2. HIRARC merupakan suatu metode yang digunakan untuk menganalisis bahaya (hazards
indentification), menilai risiko (risk assessment), dan menentukan pengendaliannya (Risk
Control). Berdasarkan hasil hazard identification dan risk assessment di departemen Human
and Safety Environment pengelolaan limbah B3 didapatkan hasil berupa potensi bahaya pada
aktivitas pengelolaan dan pembuangan limbah Bahan Berbahaya dan Beracun yang memiliki

49
risiko high sebesar 0%, medium high sebesar 50, medium low sebesar 18, dan low sebesar
32%. Dimana medium low artinya risiko masih dapat terima namun perlu adanya review
mengenai prosedur aktivitas kerja atau proses kerjanya, medium high artinya memerlukan
perhatian dari manajemen mengenai pengendalian risiko bahaya agar dapat diminimalisar
ataupun dicegah, low artinya dapat diterima atau potensi bahaya yang terjadi masih wajar,
sedangkan high berarti potensi bahaya tersebut tidak dapat diterima dengan keadaan yang ada
sekarang ini atau tidak diizinkan adanya operasi apapun sampai adanya langkah pengendalian
lebih lanjut untuk mengurangi risiko bahaya.

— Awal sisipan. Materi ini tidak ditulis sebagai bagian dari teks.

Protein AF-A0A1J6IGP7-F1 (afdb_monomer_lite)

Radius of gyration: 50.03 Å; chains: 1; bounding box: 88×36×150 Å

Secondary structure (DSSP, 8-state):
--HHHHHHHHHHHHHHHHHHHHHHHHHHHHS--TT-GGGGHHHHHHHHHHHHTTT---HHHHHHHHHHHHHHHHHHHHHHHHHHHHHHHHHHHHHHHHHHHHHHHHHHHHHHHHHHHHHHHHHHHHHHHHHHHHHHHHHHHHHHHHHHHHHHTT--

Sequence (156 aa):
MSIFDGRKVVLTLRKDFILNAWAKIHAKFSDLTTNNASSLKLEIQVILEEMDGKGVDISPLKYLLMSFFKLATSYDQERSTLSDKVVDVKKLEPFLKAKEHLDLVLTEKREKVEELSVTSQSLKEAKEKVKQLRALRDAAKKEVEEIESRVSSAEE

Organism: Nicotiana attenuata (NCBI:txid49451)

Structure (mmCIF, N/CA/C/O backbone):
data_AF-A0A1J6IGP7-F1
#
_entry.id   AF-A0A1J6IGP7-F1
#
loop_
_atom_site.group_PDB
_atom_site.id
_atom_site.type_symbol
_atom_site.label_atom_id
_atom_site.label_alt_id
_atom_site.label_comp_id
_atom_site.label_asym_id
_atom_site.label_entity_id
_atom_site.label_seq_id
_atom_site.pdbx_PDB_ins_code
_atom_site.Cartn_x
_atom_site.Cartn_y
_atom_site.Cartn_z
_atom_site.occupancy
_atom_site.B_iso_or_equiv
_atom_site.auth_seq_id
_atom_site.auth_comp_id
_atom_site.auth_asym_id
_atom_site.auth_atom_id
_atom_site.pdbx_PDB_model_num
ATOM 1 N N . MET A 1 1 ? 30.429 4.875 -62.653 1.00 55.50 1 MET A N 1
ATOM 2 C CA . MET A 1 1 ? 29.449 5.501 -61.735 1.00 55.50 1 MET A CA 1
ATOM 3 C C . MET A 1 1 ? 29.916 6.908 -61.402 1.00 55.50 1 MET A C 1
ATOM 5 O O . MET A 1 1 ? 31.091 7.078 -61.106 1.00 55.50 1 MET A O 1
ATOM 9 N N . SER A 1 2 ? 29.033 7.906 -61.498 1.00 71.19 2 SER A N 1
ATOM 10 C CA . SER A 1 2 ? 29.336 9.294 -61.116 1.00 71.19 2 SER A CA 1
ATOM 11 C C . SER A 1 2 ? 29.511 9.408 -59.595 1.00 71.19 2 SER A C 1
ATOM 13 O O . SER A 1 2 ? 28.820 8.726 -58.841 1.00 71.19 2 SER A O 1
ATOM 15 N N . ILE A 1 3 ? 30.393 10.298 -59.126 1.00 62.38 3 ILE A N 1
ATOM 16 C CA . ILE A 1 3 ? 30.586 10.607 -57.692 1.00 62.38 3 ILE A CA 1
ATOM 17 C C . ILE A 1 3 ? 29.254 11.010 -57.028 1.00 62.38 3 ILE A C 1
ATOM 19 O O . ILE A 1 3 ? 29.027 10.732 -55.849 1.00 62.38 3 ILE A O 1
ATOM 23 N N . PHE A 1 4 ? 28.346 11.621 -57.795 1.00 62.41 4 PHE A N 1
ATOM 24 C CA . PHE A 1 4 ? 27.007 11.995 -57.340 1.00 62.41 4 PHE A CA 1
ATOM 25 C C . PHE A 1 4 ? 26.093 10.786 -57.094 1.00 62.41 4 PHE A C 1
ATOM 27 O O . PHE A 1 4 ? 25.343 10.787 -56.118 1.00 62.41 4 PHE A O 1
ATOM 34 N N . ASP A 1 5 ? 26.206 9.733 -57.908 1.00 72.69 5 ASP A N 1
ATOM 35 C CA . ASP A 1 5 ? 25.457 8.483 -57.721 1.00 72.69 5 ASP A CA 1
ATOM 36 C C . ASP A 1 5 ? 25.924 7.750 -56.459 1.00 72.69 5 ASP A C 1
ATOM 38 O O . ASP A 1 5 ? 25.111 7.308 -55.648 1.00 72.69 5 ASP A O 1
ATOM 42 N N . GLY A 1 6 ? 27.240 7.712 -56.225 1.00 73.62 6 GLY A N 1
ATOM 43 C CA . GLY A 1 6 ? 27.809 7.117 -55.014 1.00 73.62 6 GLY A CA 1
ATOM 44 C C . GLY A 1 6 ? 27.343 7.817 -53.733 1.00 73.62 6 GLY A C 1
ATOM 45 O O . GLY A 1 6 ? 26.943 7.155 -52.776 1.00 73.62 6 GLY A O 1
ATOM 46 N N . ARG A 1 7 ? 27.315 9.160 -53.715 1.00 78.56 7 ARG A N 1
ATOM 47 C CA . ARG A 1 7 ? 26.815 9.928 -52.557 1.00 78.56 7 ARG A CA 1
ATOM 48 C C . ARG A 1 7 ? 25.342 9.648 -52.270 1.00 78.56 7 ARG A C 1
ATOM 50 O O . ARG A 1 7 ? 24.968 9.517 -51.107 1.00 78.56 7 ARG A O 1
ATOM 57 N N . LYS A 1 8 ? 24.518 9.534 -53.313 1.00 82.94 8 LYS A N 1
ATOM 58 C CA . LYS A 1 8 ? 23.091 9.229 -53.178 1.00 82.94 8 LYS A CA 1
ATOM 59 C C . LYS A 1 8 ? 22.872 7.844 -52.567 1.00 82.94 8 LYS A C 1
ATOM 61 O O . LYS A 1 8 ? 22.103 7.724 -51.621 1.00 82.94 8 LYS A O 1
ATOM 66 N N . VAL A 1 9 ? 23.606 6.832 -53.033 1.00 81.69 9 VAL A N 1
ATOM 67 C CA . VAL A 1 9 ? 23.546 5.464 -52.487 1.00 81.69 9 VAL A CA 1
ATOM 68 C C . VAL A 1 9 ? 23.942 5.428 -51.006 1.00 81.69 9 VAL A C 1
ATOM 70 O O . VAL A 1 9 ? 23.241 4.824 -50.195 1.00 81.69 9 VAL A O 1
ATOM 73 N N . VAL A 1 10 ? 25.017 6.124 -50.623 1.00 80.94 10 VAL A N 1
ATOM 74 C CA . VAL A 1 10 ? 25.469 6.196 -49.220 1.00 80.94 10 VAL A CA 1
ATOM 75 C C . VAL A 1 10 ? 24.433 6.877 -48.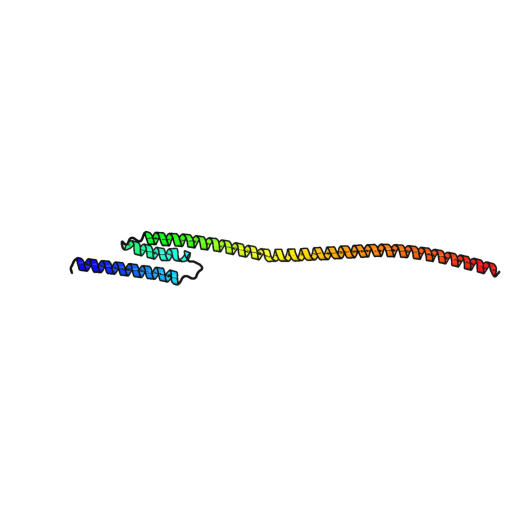318 1.00 80.94 10 VAL A C 1
ATOM 77 O O . VAL A 1 10 ? 24.206 6.426 -47.194 1.00 80.94 10 VAL A O 1
ATOM 80 N N . LEU A 1 11 ? 23.780 7.940 -48.797 1.00 82.31 11 LEU A N 1
ATOM 81 C CA . LEU A 1 11 ? 22.714 8.619 -48.053 1.00 82.31 11 LEU A CA 1
ATOM 82 C C . LEU A 1 11 ? 21.486 7.724 -47.858 1.00 82.31 11 LEU A C 1
ATOM 84 O O . LEU A 1 11 ? 20.941 7.686 -46.756 1.00 82.31 11 LEU A O 1
ATOM 88 N N . THR A 1 12 ? 21.081 6.978 -48.889 1.00 87.19 12 THR A N 1
ATOM 89 C CA . THR A 1 12 ? 19.966 6.026 -48.796 1.00 87.19 12 THR A CA 1
ATOM 90 C C . THR A 1 12 ? 20.254 4.934 -47.767 1.00 87.19 12 THR A C 1
ATOM 92 O O . THR A 1 12 ? 19.461 4.745 -46.851 1.00 87.19 12 THR A O 1
ATOM 95 N N . LEU A 1 13 ? 21.433 4.307 -47.824 1.00 85.19 13 LEU A N 1
ATOM 96 C CA . LEU A 1 13 ? 21.828 3.265 -46.868 1.00 85.19 13 LEU A CA 1
ATOM 97 C C . LEU A 1 13 ? 21.851 3.768 -45.416 1.00 85.19 13 LEU A C 1
ATOM 99 O O . LEU A 1 13 ? 21.410 3.067 -44.506 1.00 85.19 13 LEU A O 1
ATOM 103 N N . ARG A 1 14 ? 22.342 4.994 -45.184 1.00 82.75 14 ARG A N 1
ATOM 104 C CA . ARG A 1 14 ? 22.319 5.613 -43.848 1.00 82.75 14 ARG A CA 1
ATOM 105 C C . ARG A 1 14 ? 20.895 5.863 -43.360 1.00 82.75 14 ARG A C 1
ATOM 107 O O . ARG A 1 14 ? 20.605 5.608 -42.195 1.00 82.75 14 ARG A O 1
ATOM 114 N N . LYS A 1 15 ? 20.011 6.345 -44.236 1.00 85.44 15 LYS A N 1
ATOM 115 C CA . LYS A 1 15 ? 18.606 6.593 -43.900 1.00 85.44 15 LYS A CA 1
ATOM 116 C C . LYS A 1 15 ? 17.887 5.298 -43.519 1.00 85.44 15 LYS A C 1
ATOM 118 O O . LYS A 1 15 ? 17.228 5.263 -42.483 1.00 85.44 15 LYS A O 1
ATOM 123 N N . ASP A 1 16 ? 18.054 4.243 -44.311 1.00 89.06 16 ASP A N 1
ATOM 124 C CA . ASP A 1 16 ? 17.413 2.947 -44.066 1.00 89.06 16 ASP A CA 1
ATOM 125 C C . ASP A 1 16 ? 17.889 2.327 -42.747 1.00 89.06 16 ASP A C 1
ATOM 127 O O . ASP A 1 16 ? 17.087 1.808 -41.968 1.00 89.06 16 ASP A O 1
ATOM 131 N N . PHE A 1 17 ? 19.183 2.462 -42.439 1.00 87.81 17 PHE A N 1
ATOM 132 C CA . PHE A 1 17 ? 19.739 2.033 -41.161 1.00 87.81 17 PHE A CA 1
ATOM 133 C C . PHE A 1 17 ? 19.097 2.763 -39.968 1.00 87.81 17 PHE A C 1
ATOM 135 O O . PHE A 1 17 ? 18.672 2.112 -39.013 1.00 87.81 17 PHE A O 1
ATOM 142 N N . ILE A 1 18 ? 18.985 4.098 -40.026 1.00 85.25 18 ILE A N 1
ATOM 143 C CA . ILE A 1 18 ? 18.372 4.899 -38.951 1.00 85.25 18 ILE A CA 1
ATOM 144 C C . ILE A 1 18 ? 16.906 4.501 -38.751 1.00 85.25 18 ILE A C 1
ATOM 146 O O . ILE A 1 18 ? 16.472 4.314 -37.616 1.00 85.25 18 ILE A O 1
ATOM 150 N N . LEU A 1 19 ? 16.149 4.343 -39.841 1.00 89.25 19 LEU A N 1
ATOM 151 C CA . LEU A 1 19 ? 14.742 3.939 -39.781 1.00 89.25 19 LEU A CA 1
ATOM 152 C C . LEU A 1 19 ? 14.576 2.554 -39.150 1.00 89.25 19 LEU A C 1
ATOM 154 O O . LEU A 1 19 ? 13.691 2.360 -38.319 1.00 89.25 19 LEU A O 1
ATOM 158 N N . ASN A 1 20 ? 15.454 1.610 -39.489 1.00 91.75 20 ASN A N 1
ATOM 159 C CA . ASN A 1 20 ? 15.438 0.276 -38.901 1.00 91.75 20 ASN A CA 1
ATOM 160 C C . ASN A 1 20 ? 15.780 0.303 -37.401 1.00 91.75 20 ASN A C 1
ATOM 162 O O . ASN A 1 20 ? 15.111 -0.343 -36.598 1.00 91.75 20 ASN A O 1
ATOM 166 N N . ALA A 1 21 ? 16.797 1.071 -37.000 1.00 88.50 21 ALA A N 1
ATOM 167 C CA . ALA A 1 21 ? 17.157 1.226 -35.592 1.00 88.50 21 ALA A CA 1
ATOM 168 C C . ALA A 1 21 ? 16.017 1.867 -34.781 1.00 88.50 21 ALA A C 1
ATOM 170 O O . ALA A 1 21 ? 15.683 1.393 -33.694 1.00 88.50 21 ALA A O 1
ATOM 171 N N . TRP A 1 22 ? 15.353 2.879 -35.347 1.00 89.19 22 TRP A N 1
ATOM 172 C CA . TRP A 1 22 ? 14.170 3.493 -34.747 1.00 89.19 22 TRP A CA 1
ATOM 173 C C . TRP A 1 22 ? 13.008 2.505 -34.602 1.00 89.19 22 TRP A C 1
ATOM 175 O O . TRP A 1 22 ? 12.404 2.424 -33.534 1.00 89.19 22 TRP A O 1
ATOM 185 N N . ALA A 1 23 ? 12.729 1.703 -35.632 1.00 92.00 23 ALA A N 1
ATOM 186 C CA . ALA A 1 23 ? 11.684 0.685 -35.584 1.00 92.00 23 ALA A CA 1
ATOM 187 C C . ALA A 1 23 ? 11.937 -0.353 -34.478 1.00 92.00 23 ALA A C 1
ATOM 189 O O . ALA A 1 23 ? 11.008 -0.725 -33.764 1.00 92.00 23 ALA A O 1
ATOM 190 N N . LYS A 1 24 ? 13.196 -0.770 -34.274 1.00 91.38 24 LYS A N 1
ATOM 191 C CA . LYS A 1 24 ? 13.578 -1.675 -33.176 1.00 91.38 24 LYS A CA 1
ATOM 192 C C . LYS A 1 24 ? 13.335 -1.053 -31.801 1.00 91.38 24 LYS A C 1
ATOM 194 O O . LYS A 1 24 ? 12.804 -1.723 -30.920 1.00 91.38 24 LYS A O 1
ATOM 199 N N . ILE A 1 25 ? 13.711 0.215 -31.616 1.00 89.25 25 ILE A N 1
ATOM 200 C CA . ILE A 1 25 ? 13.456 0.951 -30.368 1.00 89.25 25 ILE A CA 1
ATOM 201 C C . ILE A 1 25 ? 11.946 1.047 -30.117 1.00 89.25 25 ILE A C 1
ATOM 203 O O . ILE A 1 25 ? 11.479 0.739 -29.023 1.00 89.25 25 ILE A O 1
ATOM 207 N N . HIS A 1 26 ? 11.174 1.414 -31.140 1.00 89.00 26 HIS A N 1
ATOM 208 C CA . HIS A 1 26 ? 9.723 1.530 -31.046 1.00 89.00 26 HIS A CA 1
ATOM 209 C C . HIS A 1 26 ? 9.048 0.194 -30.711 1.00 89.00 26 HIS A C 1
ATOM 211 O O . HIS A 1 26 ? 8.163 0.157 -29.861 1.00 89.00 26 HIS A O 1
ATOM 217 N N . ALA A 1 27 ? 9.474 -0.905 -31.340 1.00 91.00 27 ALA A N 1
ATOM 218 C CA . ALA A 1 27 ? 8.966 -2.243 -31.043 1.00 91.00 27 ALA A CA 1
ATOM 219 C C . ALA A 1 27 ? 9.199 -2.613 -29.571 1.00 91.00 27 ALA A C 1
ATOM 221 O O . ALA A 1 27 ? 8.253 -2.975 -28.882 1.00 91.00 27 ALA A O 1
ATOM 222 N N . LYS A 1 28 ? 10.413 -2.384 -29.046 1.00 88.69 28 LYS A N 1
ATOM 223 C CA . LYS A 1 28 ? 10.725 -2.620 -27.624 1.00 88.69 28 LYS A CA 1
ATOM 224 C C . LYS A 1 28 ? 9.815 -1.838 -26.678 1.00 88.69 28 LYS A C 1
ATOM 226 O O . LYS A 1 28 ? 9.378 -2.379 -25.670 1.00 88.69 28 LYS A O 1
ATOM 231 N N . PHE A 1 29 ? 9.518 -0.580 -27.000 1.00 85.81 29 PHE A N 1
ATOM 232 C CA . PHE A 1 29 ? 8.576 0.220 -26.214 1.00 85.81 29 PHE A CA 1
ATOM 233 C C . PHE A 1 29 ? 7.118 -0.216 -26.382 1.00 85.81 29 PHE A C 1
ATOM 235 O O . PHE A 1 29 ? 6.340 -0.068 -25.447 1.00 85.81 29 PHE A O 1
ATOM 242 N N . SER A 1 30 ? 6.742 -0.745 -27.545 1.00 86.38 30 SER A N 1
ATOM 243 C CA . SER A 1 30 ? 5.378 -1.220 -27.816 1.00 86.38 30 SER A CA 1
ATOM 244 C C . SER A 1 30 ? 5.079 -2.538 -27.100 1.00 86.38 30 SER A C 1
ATOM 246 O O . SER A 1 30 ? 3.968 -2.736 -26.620 1.00 86.38 30 SER A O 1
ATOM 248 N N . ASP A 1 31 ? 6.087 -3.403 -26.976 1.00 83.56 31 ASP A N 1
ATOM 249 C CA . ASP A 1 31 ? 6.002 -4.684 -26.265 1.00 83.56 31 ASP A CA 1
ATOM 250 C C . ASP A 1 31 ? 6.111 -4.520 -24.737 1.00 83.56 31 ASP A C 1
ATOM 252 O O . ASP A 1 31 ? 5.997 -5.483 -23.972 1.00 83.56 31 ASP A O 1
ATOM 256 N N . LEU A 1 32 ? 6.345 -3.294 -24.266 1.00 79.44 32 LEU A N 1
ATOM 257 C CA . LEU A 1 32 ? 6.548 -3.012 -22.860 1.00 79.44 32 LEU A CA 1
ATOM 258 C C . LEU A 1 32 ? 5.225 -3.096 -22.088 1.00 79.44 32 LEU A C 1
ATOM 260 O O . LEU A 1 32 ? 4.353 -2.235 -22.189 1.00 79.44 32 LEU A O 1
ATOM 264 N N . THR A 1 33 ? 5.112 -4.097 -21.215 1.00 70.31 33 THR A N 1
ATOM 265 C CA . THR A 1 33 ? 4.089 -4.080 -20.159 1.00 70.31 33 THR A CA 1
ATOM 266 C C . THR A 1 33 ? 4.355 -2.913 -19.202 1.00 70.31 33 THR A C 1
ATOM 268 O O . THR A 1 33 ? 5.507 -2.615 -18.887 1.00 70.31 33 THR A O 1
ATOM 271 N N . THR A 1 34 ? 3.299 -2.258 -18.714 1.00 64.88 34 THR A N 1
ATOM 272 C CA . THR A 1 34 ? 3.296 -0.978 -17.966 1.00 64.88 34 THR A CA 1
ATOM 273 C C . THR A 1 34 ? 4.180 -0.893 -16.711 1.00 64.88 34 THR A C 1
ATOM 275 O O . THR A 1 34 ? 4.189 0.135 -16.039 1.00 64.88 34 THR A O 1
ATOM 278 N N . ASN A 1 35 ? 4.922 -1.940 -16.355 1.00 67.50 35 ASN A N 1
ATOM 279 C CA . ASN A 1 35 ? 5.514 -2.097 -15.035 1.00 67.50 35 ASN A CA 1
ATOM 280 C C . ASN A 1 35 ? 7.041 -2.044 -14.970 1.00 67.50 35 ASN A C 1
ATOM 282 O O . ASN A 1 35 ? 7.550 -2.153 -13.860 1.00 67.50 35 ASN A O 1
ATOM 286 N N . ASN A 1 36 ? 7.777 -1.927 -16.085 1.00 72.38 36 ASN A N 1
ATOM 287 C CA . ASN A 1 36 ? 9.242 -1.921 -15.987 1.00 72.38 36 ASN A CA 1
ATOM 288 C C . ASN A 1 36 ? 9.968 -1.276 -17.179 1.00 72.38 36 ASN A C 1
ATOM 290 O O . ASN A 1 36 ? 10.780 -1.913 -17.854 1.00 72.38 36 ASN A O 1
ATOM 294 N N . ALA A 1 37 ? 9.686 -0.003 -17.460 1.00 80.00 37 ALA A N 1
ATOM 295 C CA . ALA A 1 37 ? 10.347 0.723 -18.549 1.00 80.00 37 ALA A CA 1
ATOM 296 C C . ALA A 1 37 ? 11.871 0.830 -18.360 1.00 80.00 37 ALA A C 1
ATOM 298 O O . ALA A 1 37 ? 12.606 0.904 -19.344 1.00 80.00 37 ALA A O 1
ATOM 299 N N . SER A 1 38 ? 12.360 0.807 -17.114 1.00 81.75 38 SER A N 1
ATOM 300 C CA . SER A 1 38 ? 13.792 0.878 -16.811 1.00 81.75 38 SER A CA 1
ATOM 301 C C . SER A 1 38 ? 14.576 -0.357 -17.277 1.00 81.75 38 SER A C 1
ATOM 303 O O . SER A 1 38 ? 15.755 -0.229 -17.615 1.00 81.75 38 SER A O 1
ATOM 305 N N . SER A 1 39 ? 13.925 -1.521 -17.401 1.00 83.88 39 SER A N 1
ATOM 306 C CA . SER A 1 39 ? 14.547 -2.757 -17.907 1.00 83.88 39 SER A CA 1
ATOM 307 C C . SER A 1 39 ? 15.084 -2.638 -19.340 1.00 83.88 39 SER A C 1
ATOM 309 O O . SER A 1 39 ? 16.115 -3.225 -19.665 1.00 83.88 39 SER A O 1
ATOM 311 N N . LEU A 1 40 ? 14.460 -1.802 -20.177 1.00 88.31 40 LEU A N 1
ATOM 312 C CA . LEU A 1 40 ? 14.864 -1.602 -21.572 1.00 88.31 40 LEU A CA 1
ATOM 313 C C . LEU A 1 40 ? 16.142 -0.767 -21.728 1.00 88.31 40 LEU A C 1
ATOM 315 O O . LEU A 1 40 ? 16.673 -0.668 -22.836 1.00 88.31 40 LEU A O 1
ATOM 319 N N . LYS A 1 41 ? 16.647 -0.153 -20.649 1.00 89.75 41 LYS A N 1
ATOM 320 C CA . LYS A 1 41 ? 17.774 0.789 -20.695 1.00 89.75 41 LYS A CA 1
ATOM 321 C C . LYS A 1 41 ? 19.008 0.197 -21.368 1.00 89.75 41 LYS A C 1
ATOM 323 O O . LYS A 1 41 ? 19.569 0.831 -22.258 1.00 89.75 41 LYS A O 1
ATOM 328 N N . LEU A 1 42 ? 19.414 -1.007 -20.963 1.00 88.31 42 LEU A N 1
ATOM 329 C CA . LEU A 1 42 ? 20.602 -1.667 -21.512 1.00 88.31 42 LEU A CA 1
ATOM 330 C C . LEU A 1 42 ? 20.400 -2.048 -22.982 1.00 88.31 42 LEU A C 1
ATOM 332 O O . LEU A 1 42 ? 21.271 -1.810 -23.812 1.00 88.31 42 LEU A O 1
ATOM 336 N N . GLU A 1 43 ? 19.229 -2.580 -23.326 1.00 89.81 43 GLU A N 1
ATOM 337 C CA . GLU A 1 43 ? 18.929 -3.010 -24.693 1.00 89.81 43 GLU A CA 1
ATOM 338 C C . GLU A 1 43 ? 18.872 -1.836 -25.677 1.00 89.81 43 GLU A C 1
ATOM 340 O O . GLU A 1 43 ? 19.355 -1.939 -26.803 1.00 89.81 43 GLU A O 1
ATOM 345 N N . ILE A 1 44 ? 18.296 -0.709 -25.256 1.00 90.81 44 ILE A N 1
ATOM 346 C CA . ILE A 1 44 ? 18.226 0.507 -26.069 1.00 90.81 44 ILE A CA 1
ATOM 347 C C . ILE A 1 44 ? 19.595 1.192 -26.141 1.00 90.81 44 ILE A C 1
ATOM 349 O O . ILE A 1 44 ? 19.941 1.729 -27.192 1.00 90.81 44 ILE A O 1
ATOM 353 N N . GLN A 1 45 ? 20.410 1.120 -25.084 1.00 91.88 45 GLN A N 1
ATOM 354 C CA . GLN A 1 45 ? 21.782 1.625 -25.111 1.00 91.88 45 GLN A CA 1
ATOM 355 C C . GLN A 1 45 ? 22.631 0.930 -26.186 1.00 91.88 45 GLN A C 1
ATOM 357 O O . GLN A 1 45 ? 23.316 1.619 -26.938 1.00 91.88 45 GLN A O 1
ATOM 362 N N . VAL A 1 46 ? 22.518 -0.394 -26.335 1.00 91.56 46 VAL A N 1
ATOM 363 C CA . VAL A 1 46 ? 23.224 -1.145 -27.393 1.00 91.56 46 VAL A CA 1
ATOM 364 C C . VAL A 1 46 ? 22.848 -0.638 -28.792 1.00 91.56 46 VAL A C 1
ATOM 366 O O . VAL A 1 46 ? 23.718 -0.445 -29.639 1.00 91.56 46 VAL A O 1
ATOM 369 N N . ILE A 1 47 ? 21.562 -0.360 -29.035 1.00 91.25 47 ILE A N 1
ATOM 370 C CA . ILE A 1 47 ? 21.097 0.175 -30.327 1.00 91.25 47 ILE A CA 1
ATOM 371 C C . ILE A 1 47 ? 21.659 1.586 -30.564 1.00 91.25 47 ILE A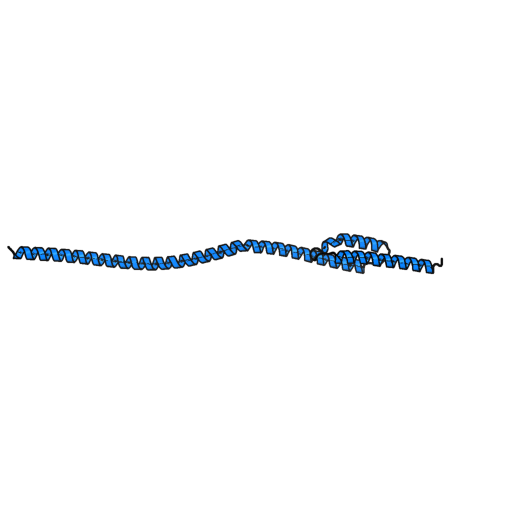 C 1
ATOM 373 O O . ILE A 1 47 ? 22.065 1.913 -31.679 1.00 91.25 47 ILE A O 1
ATOM 377 N N . LEU A 1 48 ? 21.718 2.426 -29.525 1.00 90.69 48 LEU A N 1
ATOM 378 C CA . LEU A 1 48 ? 22.288 3.772 -29.626 1.00 90.69 48 LEU A CA 1
ATOM 379 C C . LEU A 1 48 ? 23.789 3.747 -29.927 1.00 90.69 48 LEU A C 1
ATOM 381 O O . LEU A 1 48 ? 24.251 4.554 -30.728 1.00 90.69 48 LEU A O 1
ATOM 385 N N . GLU A 1 49 ? 24.546 2.832 -29.323 1.00 90.75 49 GLU A N 1
ATOM 386 C CA . GLU A 1 49 ? 25.974 2.649 -29.612 1.00 90.75 49 GLU A CA 1
ATOM 387 C C . GLU A 1 49 ? 26.198 2.216 -31.073 1.00 90.75 49 GLU A C 1
ATOM 389 O O . GLU A 1 49 ? 27.075 2.754 -31.753 1.00 90.75 49 GLU A O 1
ATOM 394 N N . GLU A 1 50 ? 25.344 1.331 -31.604 1.00 89.50 50 GLU A N 1
ATOM 395 C CA . GLU A 1 50 ? 25.367 0.939 -33.021 1.00 89.50 50 GLU A CA 1
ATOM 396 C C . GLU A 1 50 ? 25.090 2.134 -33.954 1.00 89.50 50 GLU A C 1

3. Pengendalian bahaya untuk mencegah risiko bahaya. Setelah dilakukannya identifikasi
bahaya dan penilaian risiko maka hal yang perlu dilakukan selanjutnya adalah melakukan
pengendalian risiko untuk meminimalisir atau mencegah kecelakaan dan penyakit akibat
kerja. Hirarki pengendalian risiko bahaya dalam sistem manajemen keselamatan dan
kesehatan kerja adalah eliminasi, substitusi, pengendalian teknik, administratif control, dan
penggunaan alat pelindung diri. Berdasarkan observasi yang telah dilakukan pengendalian
terhadap bahaya pada aktivitas pengelolaan atau pembuangan limbah B3 di PT Otsuka
Indoensia adalah berupa Alat Pelindung Diri (APD) yang lengkap dan memperketat
pengawasan oleh pihak manajemen terhadap para pekerja. Pengendalian bahaya sudah
dijalankan cukup baik sejauh ini, namun masih ada beberapa aktivitas yang perlu perhatian
dan persetujuan lebih dari manajemen mengenai pengendalian risiko bahaya pada aktivitas
tersebut.

5.2 Saran
Berikut ini merupakan saran yang dapat diberikan kepada PT Otsuka Indonesia khususnya
pada Departement Human and Safety Environment.
1. Penataan dokumen yang berkaitan dengan K3 setiap departemen disusun lebih urut dan rapi
atau diberikan list rekapitulasi kesimpulan tiap data agar lebih memudahkan pembaca dalam
mencari data yang sudah ada (terlebih lagi jika data sudah lebih dari 10 tahun).